Парменион кивнул и окинул взглядом кентавров. – Сколько из вас с нами? – спросил он.
– Эти два десятка – все, кто уцелел.
– Тогда кто остался разведывать лес, высматривать врага?
– Никто, – признался Бронт.
Спартанец пересек прогалину, перешагивая трупы, и остановился возле молодого кентавра, поджарого существа с чалой гривой и бородой. – Кто у вас главный? – спросил он.
– Я Хеопс, сын Китина-Киариса. Главного у нас нет.
– Что ж, Хеопс, я страж Искандера, и я буду отдавать приказы.
– Мы не станем подчиняться приказаниям Человека, – ответил Хеопс.
– Тогда оставьте нас, – вкрадчиво произнес Парменион, – и мы попробуем спасти Искандера своими силами.

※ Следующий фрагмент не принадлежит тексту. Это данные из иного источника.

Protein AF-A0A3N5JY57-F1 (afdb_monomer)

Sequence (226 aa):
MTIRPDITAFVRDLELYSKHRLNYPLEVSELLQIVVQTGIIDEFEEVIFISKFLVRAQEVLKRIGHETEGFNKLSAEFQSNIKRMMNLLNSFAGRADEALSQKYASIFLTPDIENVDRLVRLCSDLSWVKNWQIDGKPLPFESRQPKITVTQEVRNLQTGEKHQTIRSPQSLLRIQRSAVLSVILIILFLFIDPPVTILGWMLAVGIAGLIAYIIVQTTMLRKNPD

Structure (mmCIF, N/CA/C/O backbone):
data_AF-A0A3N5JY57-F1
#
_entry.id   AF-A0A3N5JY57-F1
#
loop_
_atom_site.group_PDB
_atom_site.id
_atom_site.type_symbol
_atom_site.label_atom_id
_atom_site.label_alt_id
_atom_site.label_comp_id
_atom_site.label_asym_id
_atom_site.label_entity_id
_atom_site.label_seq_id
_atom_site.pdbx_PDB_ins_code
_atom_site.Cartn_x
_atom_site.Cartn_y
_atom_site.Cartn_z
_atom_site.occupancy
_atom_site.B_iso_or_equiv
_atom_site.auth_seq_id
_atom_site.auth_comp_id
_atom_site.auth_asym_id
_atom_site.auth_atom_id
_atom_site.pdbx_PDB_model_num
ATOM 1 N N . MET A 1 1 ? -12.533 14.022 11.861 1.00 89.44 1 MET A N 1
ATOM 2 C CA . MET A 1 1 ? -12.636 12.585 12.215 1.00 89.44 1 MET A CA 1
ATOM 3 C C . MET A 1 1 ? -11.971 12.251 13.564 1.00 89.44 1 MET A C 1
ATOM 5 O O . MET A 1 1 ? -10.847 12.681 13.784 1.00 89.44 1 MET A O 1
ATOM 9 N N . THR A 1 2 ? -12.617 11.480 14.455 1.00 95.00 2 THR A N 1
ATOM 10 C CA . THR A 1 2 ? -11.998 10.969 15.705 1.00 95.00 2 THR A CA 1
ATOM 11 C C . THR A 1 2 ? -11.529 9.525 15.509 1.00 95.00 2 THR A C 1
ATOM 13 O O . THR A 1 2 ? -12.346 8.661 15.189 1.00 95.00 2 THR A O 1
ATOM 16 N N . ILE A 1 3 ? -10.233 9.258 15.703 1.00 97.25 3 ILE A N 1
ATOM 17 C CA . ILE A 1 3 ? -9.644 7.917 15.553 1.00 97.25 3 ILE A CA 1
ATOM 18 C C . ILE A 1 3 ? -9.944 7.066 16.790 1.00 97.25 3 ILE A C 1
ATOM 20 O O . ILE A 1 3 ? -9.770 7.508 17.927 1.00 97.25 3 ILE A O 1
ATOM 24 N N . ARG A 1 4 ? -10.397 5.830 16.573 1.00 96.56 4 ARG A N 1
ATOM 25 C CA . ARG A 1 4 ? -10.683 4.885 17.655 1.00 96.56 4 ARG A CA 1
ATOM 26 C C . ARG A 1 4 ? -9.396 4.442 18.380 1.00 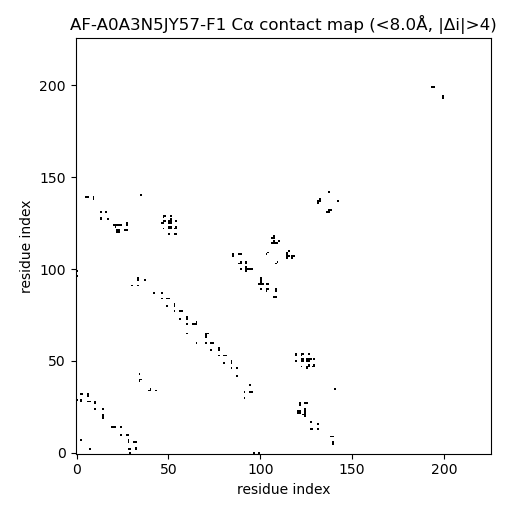96.56 4 ARG A C 1
ATOM 28 O O . ARG A 1 4 ? -8.393 4.178 17.715 1.00 96.56 4 ARG A O 1
ATOM 35 N N . PRO A 1 5 ? -9.429 4.239 19.713 1.00 96.94 5 PRO A N 1
ATOM 36 C CA . PRO A 1 5 ? -8.237 3.874 20.488 1.00 96.94 5 PRO A CA 1
ATOM 37 C C . PRO A 1 5 ? -7.555 2.569 20.059 1.00 96.94 5 PRO A C 1
ATOM 39 O O . PRO A 1 5 ? -6.337 2.456 20.150 1.00 96.94 5 PRO A O 1
ATOM 42 N N . ASP A 1 6 ? -8.315 1.578 19.584 1.00 96.69 6 ASP A N 1
ATOM 43 C CA . ASP A 1 6 ? -7.758 0.305 19.117 1.00 96.69 6 ASP A CA 1
ATOM 44 C C . ASP A 1 6 ? -6.997 0.440 17.792 1.00 96.69 6 ASP A C 1
ATOM 46 O O . ASP A 1 6 ? -6.006 -0.257 17.591 1.00 96.69 6 ASP A O 1
ATOM 50 N N . ILE A 1 7 ? -7.393 1.379 16.926 1.00 97.88 7 ILE A N 1
ATOM 51 C CA . ILE A 1 7 ? -6.633 1.715 15.713 1.00 97.88 7 ILE A CA 1
ATOM 52 C C . ILE A 1 7 ? -5.328 2.407 16.099 1.00 97.88 7 ILE A C 1
ATOM 54 O O . ILE A 1 7 ? -4.271 2.049 15.589 1.00 97.88 7 ILE A O 1
ATOM 58 N N . THR A 1 8 ? -5.376 3.349 17.043 1.00 97.88 8 THR A N 1
ATOM 59 C CA . THR A 1 8 ? -4.169 4.008 17.560 1.00 97.88 8 THR A CA 1
ATOM 60 C C . THR A 1 8 ? -3.201 3.003 18.187 1.00 97.88 8 THR A C 1
ATOM 62 O O . THR A 1 8 ? -2.001 3.063 17.930 1.00 97.88 8 THR A O 1
ATOM 65 N N . ALA A 1 9 ? -3.711 2.050 18.976 1.00 97.44 9 ALA A N 1
ATOM 66 C CA . ALA A 1 9 ? -2.900 0.976 19.542 1.00 97.44 9 ALA A CA 1
ATOM 67 C C . ALA A 1 9 ? -2.277 0.097 18.446 1.00 97.44 9 ALA A C 1
ATOM 69 O O . ALA A 1 9 ?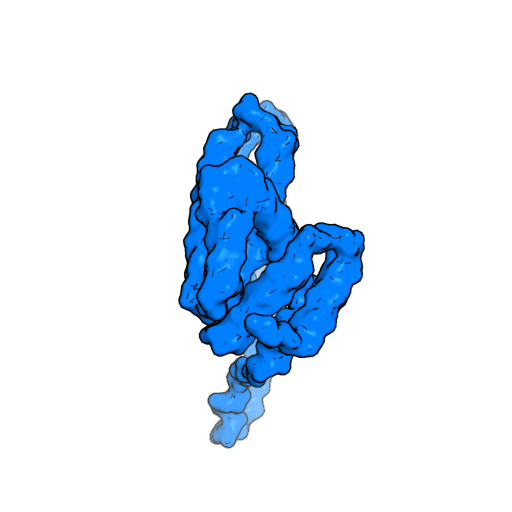 -1.074 -0.145 18.482 1.00 97.44 9 ALA A O 1
ATOM 70 N N . PHE A 1 10 ? -3.063 -0.298 17.438 1.00 98.06 10 PHE A N 1
ATOM 71 C CA . PHE A 1 10 ? -2.567 -1.054 16.289 1.00 98.06 10 PHE A CA 1
ATOM 72 C C . PHE A 1 10 ? -1.452 -0.313 15.541 1.00 98.06 10 PHE A C 1
ATOM 74 O O . PHE A 1 10 ? -0.416 -0.906 15.261 1.00 98.06 10 PHE A O 1
ATOM 81 N N . VAL A 1 11 ? -1.630 0.975 15.229 1.00 98.38 11 VAL A N 1
ATOM 82 C CA . VAL A 1 11 ? -0.623 1.747 14.484 1.00 98.38 11 VAL A CA 1
ATOM 83 C C . VAL A 1 11 ? 0.660 1.914 15.293 1.00 98.38 11 VAL A C 1
ATOM 85 O O . VAL A 1 11 ? 1.744 1.805 14.728 1.00 98.38 11 VAL A O 1
ATOM 88 N N . ARG A 1 12 ? 0.569 2.064 16.618 1.00 98.44 12 ARG A N 1
ATOM 89 C CA . ARG A 1 12 ? 1.748 2.044 17.496 1.00 98.44 12 ARG A CA 1
ATOM 90 C C . ARG A 1 12 ? 2.480 0.698 17.440 1.00 98.44 12 ARG A C 1
ATOM 92 O O . ARG A 1 12 ? 3.705 0.665 17.351 1.00 98.44 12 ARG A O 1
ATOM 99 N N . ASP A 1 13 ? 1.748 -0.411 17.470 1.00 98.25 13 ASP A N 1
ATOM 100 C CA . ASP A 1 13 ? 2.347 -1.747 17.386 1.00 98.25 13 ASP A CA 1
ATOM 101 C C . ASP A 1 13 ? 2.952 -2.007 15.993 1.00 98.25 13 ASP A C 1
ATOM 103 O O . ASP A 1 13 ? 4.017 -2.619 15.873 1.00 98.25 13 ASP A O 1
ATOM 107 N N . LEU A 1 14 ? 2.317 -1.485 14.938 1.00 98.31 14 LEU A N 1
ATOM 108 C CA . LEU A 1 14 ? 2.826 -1.491 13.567 1.00 98.31 14 LEU A CA 1
ATOM 109 C C . LEU A 1 14 ? 4.109 -0.660 13.440 1.00 98.31 14 LEU A C 1
ATOM 111 O O . LEU A 1 14 ? 5.045 -1.050 12.738 1.00 98.31 14 LEU A O 1
ATOM 115 N N . GLU A 1 15 ? 4.182 0.469 14.137 1.00 98.44 15 GLU A N 1
ATOM 116 C CA . GLU A 1 15 ? 5.360 1.326 14.164 1.00 98.44 15 GLU A CA 1
ATOM 117 C C . GLU A 1 15 ? 6.551 0.610 14.811 1.00 98.44 15 GLU A C 1
ATOM 119 O O . GLU A 1 15 ? 7.632 0.562 14.220 1.00 98.44 15 GLU A O 1
ATOM 124 N N . LEU A 1 16 ? 6.337 -0.062 15.947 1.00 98.38 16 LEU A N 1
ATOM 125 C CA . LEU A 1 16 ? 7.347 -0.929 16.565 1.00 98.38 16 LEU A CA 1
ATOM 126 C C . LEU A 1 16 ? 7.754 -2.080 15.630 1.00 98.38 16 LEU A C 1
ATOM 128 O O . LEU A 1 16 ? 8.943 -2.356 15.457 1.00 98.38 16 LEU A O 1
ATOM 132 N N . TYR A 1 17 ? 6.782 -2.722 14.980 1.00 98.19 17 TYR A N 1
ATOM 133 C CA . TYR A 1 17 ? 7.017 -3.829 14.049 1.00 98.19 17 TYR A CA 1
ATOM 134 C C . TYR A 1 17 ? 7.836 -3.412 12.817 1.00 98.19 17 TYR A C 1
ATOM 136 O O . TYR A 1 17 ? 8.738 -4.137 12.398 1.00 98.19 17 TYR A O 1
ATOM 144 N N . SER A 1 18 ? 7.587 -2.218 12.277 1.00 97.94 18 SER A N 1
ATOM 145 C CA . SER A 1 18 ? 8.349 -1.640 11.161 1.00 97.94 18 SER A CA 1
ATOM 146 C C . SER A 1 18 ? 9.711 -1.061 11.573 1.00 97.94 18 SER A C 1
ATOM 148 O O . SER A 1 18 ? 10.464 -0.611 10.708 1.00 97.94 18 SER A O 1
ATOM 150 N N . LYS A 1 19 ? 10.058 -1.092 12.870 1.00 98.25 19 LYS A N 1
ATOM 151 C CA . LYS A 1 19 ? 11.246 -0.447 13.458 1.00 98.25 19 LYS A CA 1
ATOM 152 C C . LYS A 1 19 ? 11.258 1.072 13.242 1.00 98.25 19 LYS A C 1
ATOM 154 O O . LYS A 1 19 ? 12.284 1.618 12.837 1.00 98.25 19 LYS A O 1
ATOM 159 N N . HIS A 1 20 ? 10.125 1.731 13.493 1.00 97.75 20 HIS A N 1
ATOM 160 C CA . HIS A 1 20 ? 9.934 3.181 13.346 1.00 97.75 20 HIS A CA 1
ATOM 161 C C . HIS A 1 20 ? 10.208 3.691 11.923 1.00 97.75 20 HIS A C 1
ATOM 163 O O . HIS A 1 20 ? 10.845 4.723 11.728 1.00 97.75 20 HIS A O 1
ATOM 169 N N . ARG A 1 21 ? 9.762 2.939 10.908 1.00 97.81 21 ARG A N 1
ATOM 170 C CA . ARG A 1 21 ? 9.945 3.291 9.486 1.00 97.81 21 ARG A CA 1
ATOM 171 C C . ARG A 1 21 ? 8.674 3.811 8.815 1.00 97.81 21 ARG A C 1
ATOM 173 O O . ARG A 1 21 ? 8.664 3.933 7.591 1.00 97.81 21 ARG A O 1
ATOM 180 N N . LEU A 1 22 ? 7.615 4.065 9.586 1.00 98.38 22 LEU A N 1
ATOM 181 C CA . LEU A 1 22 ? 6.381 4.640 9.055 1.00 98.38 22 LEU A CA 1
ATOM 182 C C . LEU A 1 22 ? 6.583 6.130 8.761 1.00 98.38 22 LEU A C 1
ATOM 184 O O . LEU A 1 22 ? 7.146 6.854 9.577 1.00 98.38 22 LEU A O 1
ATOM 188 N N . ASN A 1 23 ? 6.116 6.581 7.602 1.00 98.38 23 ASN A N 1
ATOM 189 C CA . ASN A 1 23 ? 6.219 7.968 7.147 1.00 98.38 23 ASN A CA 1
ATOM 190 C C . ASN A 1 23 ? 4.951 8.773 7.483 1.00 98.38 23 ASN A C 1
ATOM 192 O O . ASN A 1 23 ? 5.028 9.957 7.796 1.00 98.38 23 ASN A O 1
ATOM 196 N N . TYR A 1 24 ? 3.798 8.109 7.430 1.00 98.44 24 TYR A N 1
ATOM 197 C CA . TYR A 1 24 ? 2.441 8.641 7.513 1.00 98.44 24 TYR A CA 1
ATOM 198 C C . TYR A 1 24 ? 1.567 7.800 8.466 1.00 98.44 24 TYR A C 1
ATOM 200 O O . TYR A 1 24 ? 0.530 7.255 8.069 1.00 98.44 24 TYR A O 1
ATOM 208 N N . PRO A 1 25 ? 1.960 7.637 9.747 1.00 98.38 25 PRO A N 1
ATOM 209 C CA . PRO A 1 25 ? 1.195 6.827 10.699 1.00 98.38 25 PRO A CA 1
ATOM 210 C C . PRO A 1 25 ? -0.230 7.366 10.926 1.00 98.38 25 PRO A C 1
ATOM 212 O O . PRO A 1 25 ? -1.163 6.592 11.172 1.00 98.38 25 PRO A O 1
ATOM 215 N N . LEU A 1 26 ? -0.424 8.685 10.814 1.00 98.00 26 LEU A N 1
ATOM 216 C CA . LEU A 1 26 ? -1.738 9.308 10.942 1.00 98.00 26 LEU A CA 1
ATOM 217 C C . LEU A 1 26 ? -2.648 8.923 9.770 1.00 98.00 26 LEU A C 1
ATOM 219 O O . LEU A 1 26 ? -3.775 8.498 9.994 1.00 98.00 26 LEU A O 1
ATOM 223 N N . GLU A 1 27 ? -2.154 8.994 8.539 1.00 98.25 27 GLU A N 1
ATOM 224 C CA . GLU A 1 27 ? -2.903 8.644 7.331 1.00 98.25 27 GLU A CA 1
ATOM 225 C C . GLU A 1 27 ? -3.262 7.153 7.316 1.00 98.25 27 GLU A C 1
ATOM 227 O O . GLU A 1 27 ? -4.387 6.786 6.980 1.00 98.25 27 GLU A O 1
ATOM 232 N N . VAL A 1 28 ? -2.356 6.281 7.775 1.00 98.44 28 VAL A N 1
ATOM 233 C CA . VAL A 1 28 ? -2.669 4.856 7.981 1.00 98.44 28 VAL A CA 1
ATOM 234 C C . VAL A 1 28 ? -3.813 4.689 8.990 1.00 98.44 28 VAL A C 1
ATOM 236 O O . VAL A 1 28 ? -4.726 3.894 8.758 1.00 98.44 28 VAL A O 1
ATOM 239 N N . SER A 1 29 ? -3.804 5.457 10.085 1.00 98.25 29 SER A N 1
ATOM 240 C CA . SER A 1 29 ? -4.888 5.447 11.080 1.00 98.25 29 SER A CA 1
ATOM 241 C C . SER A 1 29 ? -6.219 5.926 10.490 1.00 98.25 29 SER A C 1
ATOM 243 O O . SER A 1 29 ? -7.260 5.321 10.746 1.00 98.25 29 SER A O 1
ATOM 245 N N . GLU A 1 30 ? -6.188 6.994 9.692 1.00 97.94 30 GLU A N 1
ATOM 246 C CA . GLU A 1 30 ? -7.350 7.563 9.001 1.00 97.94 30 GLU A CA 1
ATOM 247 C C . GLU A 1 30 ? -7.961 6.549 8.022 1.00 97.94 30 GLU A C 1
ATOM 249 O O . GLU A 1 30 ? -9.164 6.296 8.085 1.00 97.94 30 GLU A O 1
ATOM 254 N N . LEU A 1 31 ?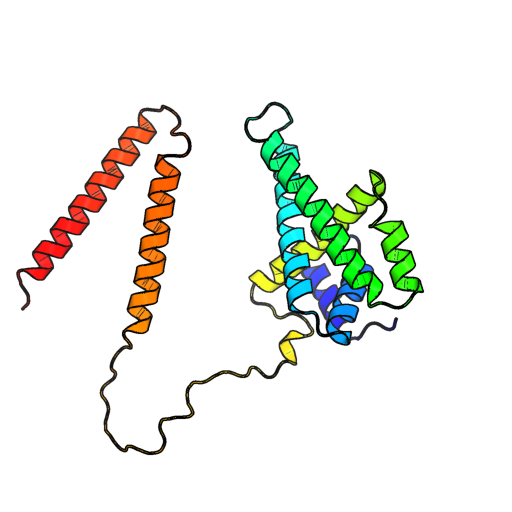 -7.146 5.890 7.188 1.00 98.00 31 LEU A N 1
ATOM 255 C CA . LEU A 1 31 ? -7.615 4.848 6.268 1.00 98.00 31 LEU A CA 1
ATOM 256 C C . LEU A 1 31 ? -8.278 3.690 7.020 1.00 98.00 31 LEU A C 1
ATOM 258 O O . LEU A 1 31 ? -9.397 3.308 6.688 1.00 98.00 31 LEU A O 1
ATOM 262 N N . LEU A 1 32 ? -7.644 3.173 8.077 1.00 97.88 32 LEU A N 1
ATOM 263 C CA . LEU A 1 32 ? -8.227 2.114 8.911 1.00 97.88 32 LEU A CA 1
ATOM 264 C C . LEU A 1 32 ? -9.547 2.548 9.560 1.00 97.88 32 LEU A C 1
ATOM 266 O O . LEU A 1 32 ? -10.483 1.751 9.669 1.00 97.88 32 LEU A O 1
ATOM 270 N N . GLN A 1 33 ? -9.641 3.811 9.981 1.00 97.31 33 GLN A N 1
ATOM 271 C CA . GLN A 1 33 ? -10.861 4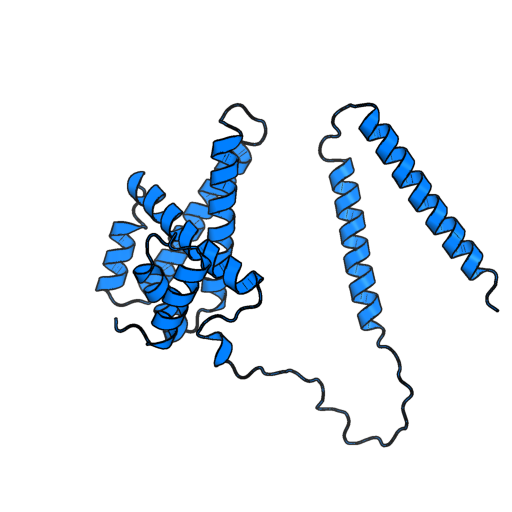.363 10.558 1.00 97.31 33 GLN A CA 1
ATOM 272 C C . GLN A 1 33 ? -11.988 4.437 9.516 1.00 97.31 33 GLN A C 1
ATOM 274 O O . GLN A 1 33 ? -13.129 4.116 9.856 1.00 97.31 33 GLN A O 1
ATOM 279 N N . ILE A 1 34 ? -11.683 4.783 8.258 1.00 97.19 34 ILE A N 1
ATOM 280 C CA . ILE A 1 34 ? -12.655 4.761 7.151 1.00 97.19 34 ILE A CA 1
ATOM 281 C C . ILE A 1 34 ? -13.164 3.331 6.927 1.00 97.19 34 ILE A C 1
ATOM 283 O O . ILE A 1 34 ? -14.376 3.127 6.848 1.00 97.19 34 ILE A O 1
ATOM 287 N N . VAL A 1 35 ? -12.274 2.330 6.895 1.00 97.00 35 VAL A N 1
ATOM 288 C CA . VAL A 1 35 ? -12.656 0.910 6.721 1.00 97.00 35 VAL A CA 1
ATOM 289 C C . VAL A 1 35 ? -13.625 0.464 7.800 1.00 97.00 35 VAL A C 1
ATOM 291 O O . VAL A 1 35 ? -14.663 -0.123 7.510 1.00 97.00 35 VAL A O 1
ATOM 294 N N . VAL A 1 36 ? -13.308 0.780 9.053 1.00 96.06 36 VAL A N 1
ATOM 295 C CA . VAL A 1 36 ? -14.165 0.468 10.197 1.00 96.06 36 VAL A CA 1
ATOM 296 C C . VAL A 1 36 ? -15.557 1.078 10.052 1.00 96.06 36 VAL A C 1
ATOM 298 O O . VAL A 1 36 ? -16.540 0.432 10.405 1.00 96.06 36 VAL A O 1
ATOM 301 N N . GLN A 1 37 ? -15.640 2.334 9.613 1.00 95.56 37 GLN A N 1
ATOM 302 C CA . GLN A 1 37 ? -16.905 3.067 9.545 1.00 95.56 37 GLN A CA 1
ATOM 303 C C . GLN A 1 37 ? -17.787 2.610 8.387 1.00 95.56 37 GLN A C 1
ATOM 305 O O . GLN A 1 37 ? -19.008 2.637 8.503 1.00 95.56 37 GLN A O 1
ATOM 310 N N . THR A 1 38 ? -17.172 2.206 7.280 1.00 96.12 38 THR A N 1
ATOM 311 C CA . THR A 1 38 ? -17.870 1.942 6.015 1.00 96.12 38 THR A CA 1
ATOM 312 C C . THR A 1 38 ? -17.990 0.456 5.687 1.00 96.12 38 THR A C 1
ATOM 314 O O . THR A 1 38 ? -18.794 0.087 4.839 1.00 96.12 38 THR A O 1
ATOM 317 N N . GLY A 1 39 ? -17.217 -0.408 6.350 1.00 95.38 39 GLY A N 1
ATOM 318 C CA . GLY A 1 39 ? -17.225 -1.853 6.120 1.00 95.38 39 GLY A CA 1
ATOM 319 C C . GLY A 1 39 ? -16.518 -2.305 4.837 1.00 95.38 39 GLY A C 1
ATOM 320 O O . GLY A 1 39 ? -16.655 -3.467 4.467 1.00 95.38 39 GLY A O 1
ATOM 321 N N . ILE A 1 40 ? -15.750 -1.437 4.167 1.00 96.12 40 ILE A N 1
ATOM 322 C CA . ILE A 1 40 ? -15.060 -1.722 2.888 1.00 96.12 40 ILE A CA 1
ATOM 323 C C . ILE A 1 40 ? -13.764 -2.541 3.057 1.00 96.12 40 ILE A C 1
ATOM 325 O O . ILE A 1 40 ? -12.702 -2.183 2.551 1.00 96.12 40 ILE A O 1
ATOM 329 N N . ILE A 1 41 ? -13.831 -3.644 3.803 1.00 96.00 41 ILE A N 1
ATOM 330 C CA . ILE A 1 41 ? -12.653 -4.452 4.162 1.00 96.00 41 ILE A CA 1
ATOM 331 C C . ILE A 1 41 ? -11.925 -4.960 2.908 1.00 96.00 41 ILE A C 1
ATOM 333 O O . ILE A 1 41 ? -10.715 -4.773 2.805 1.00 96.00 41 ILE A O 1
ATOM 337 N N . ASP A 1 42 ? -12.655 -5.502 1.932 1.00 95.81 42 ASP A N 1
ATOM 338 C CA . ASP A 1 42 ? -12.072 -6.069 0.708 1.00 95.81 42 ASP A CA 1
ATOM 339 C C . ASP A 1 42 ? -11.315 -5.014 -0.126 1.00 95.81 42 ASP A C 1
ATOM 341 O O . ASP A 1 42 ? -10.214 -5.272 -0.616 1.00 95.81 42 ASP A O 1
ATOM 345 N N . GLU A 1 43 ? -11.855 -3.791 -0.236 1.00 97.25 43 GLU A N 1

Передние копыта кентавра стали рыть землю, низкий рык послышался из его глотки. Парменион ждал, глядя существу в глаза. – Мы должны позаботиться о том, чтобы Искандер выжил, – произнес Хеопс. – Мы не можем уйти.
– Тогда вы будете подчиняться мне, – сказал ему Парменион. – Отправь пятеро твоих… друзей выслеживать македонов. Они не должны вновь застать нас врасплох.
– Как скажешь, – ответил Хеопс так, словно слова были вырваны из него.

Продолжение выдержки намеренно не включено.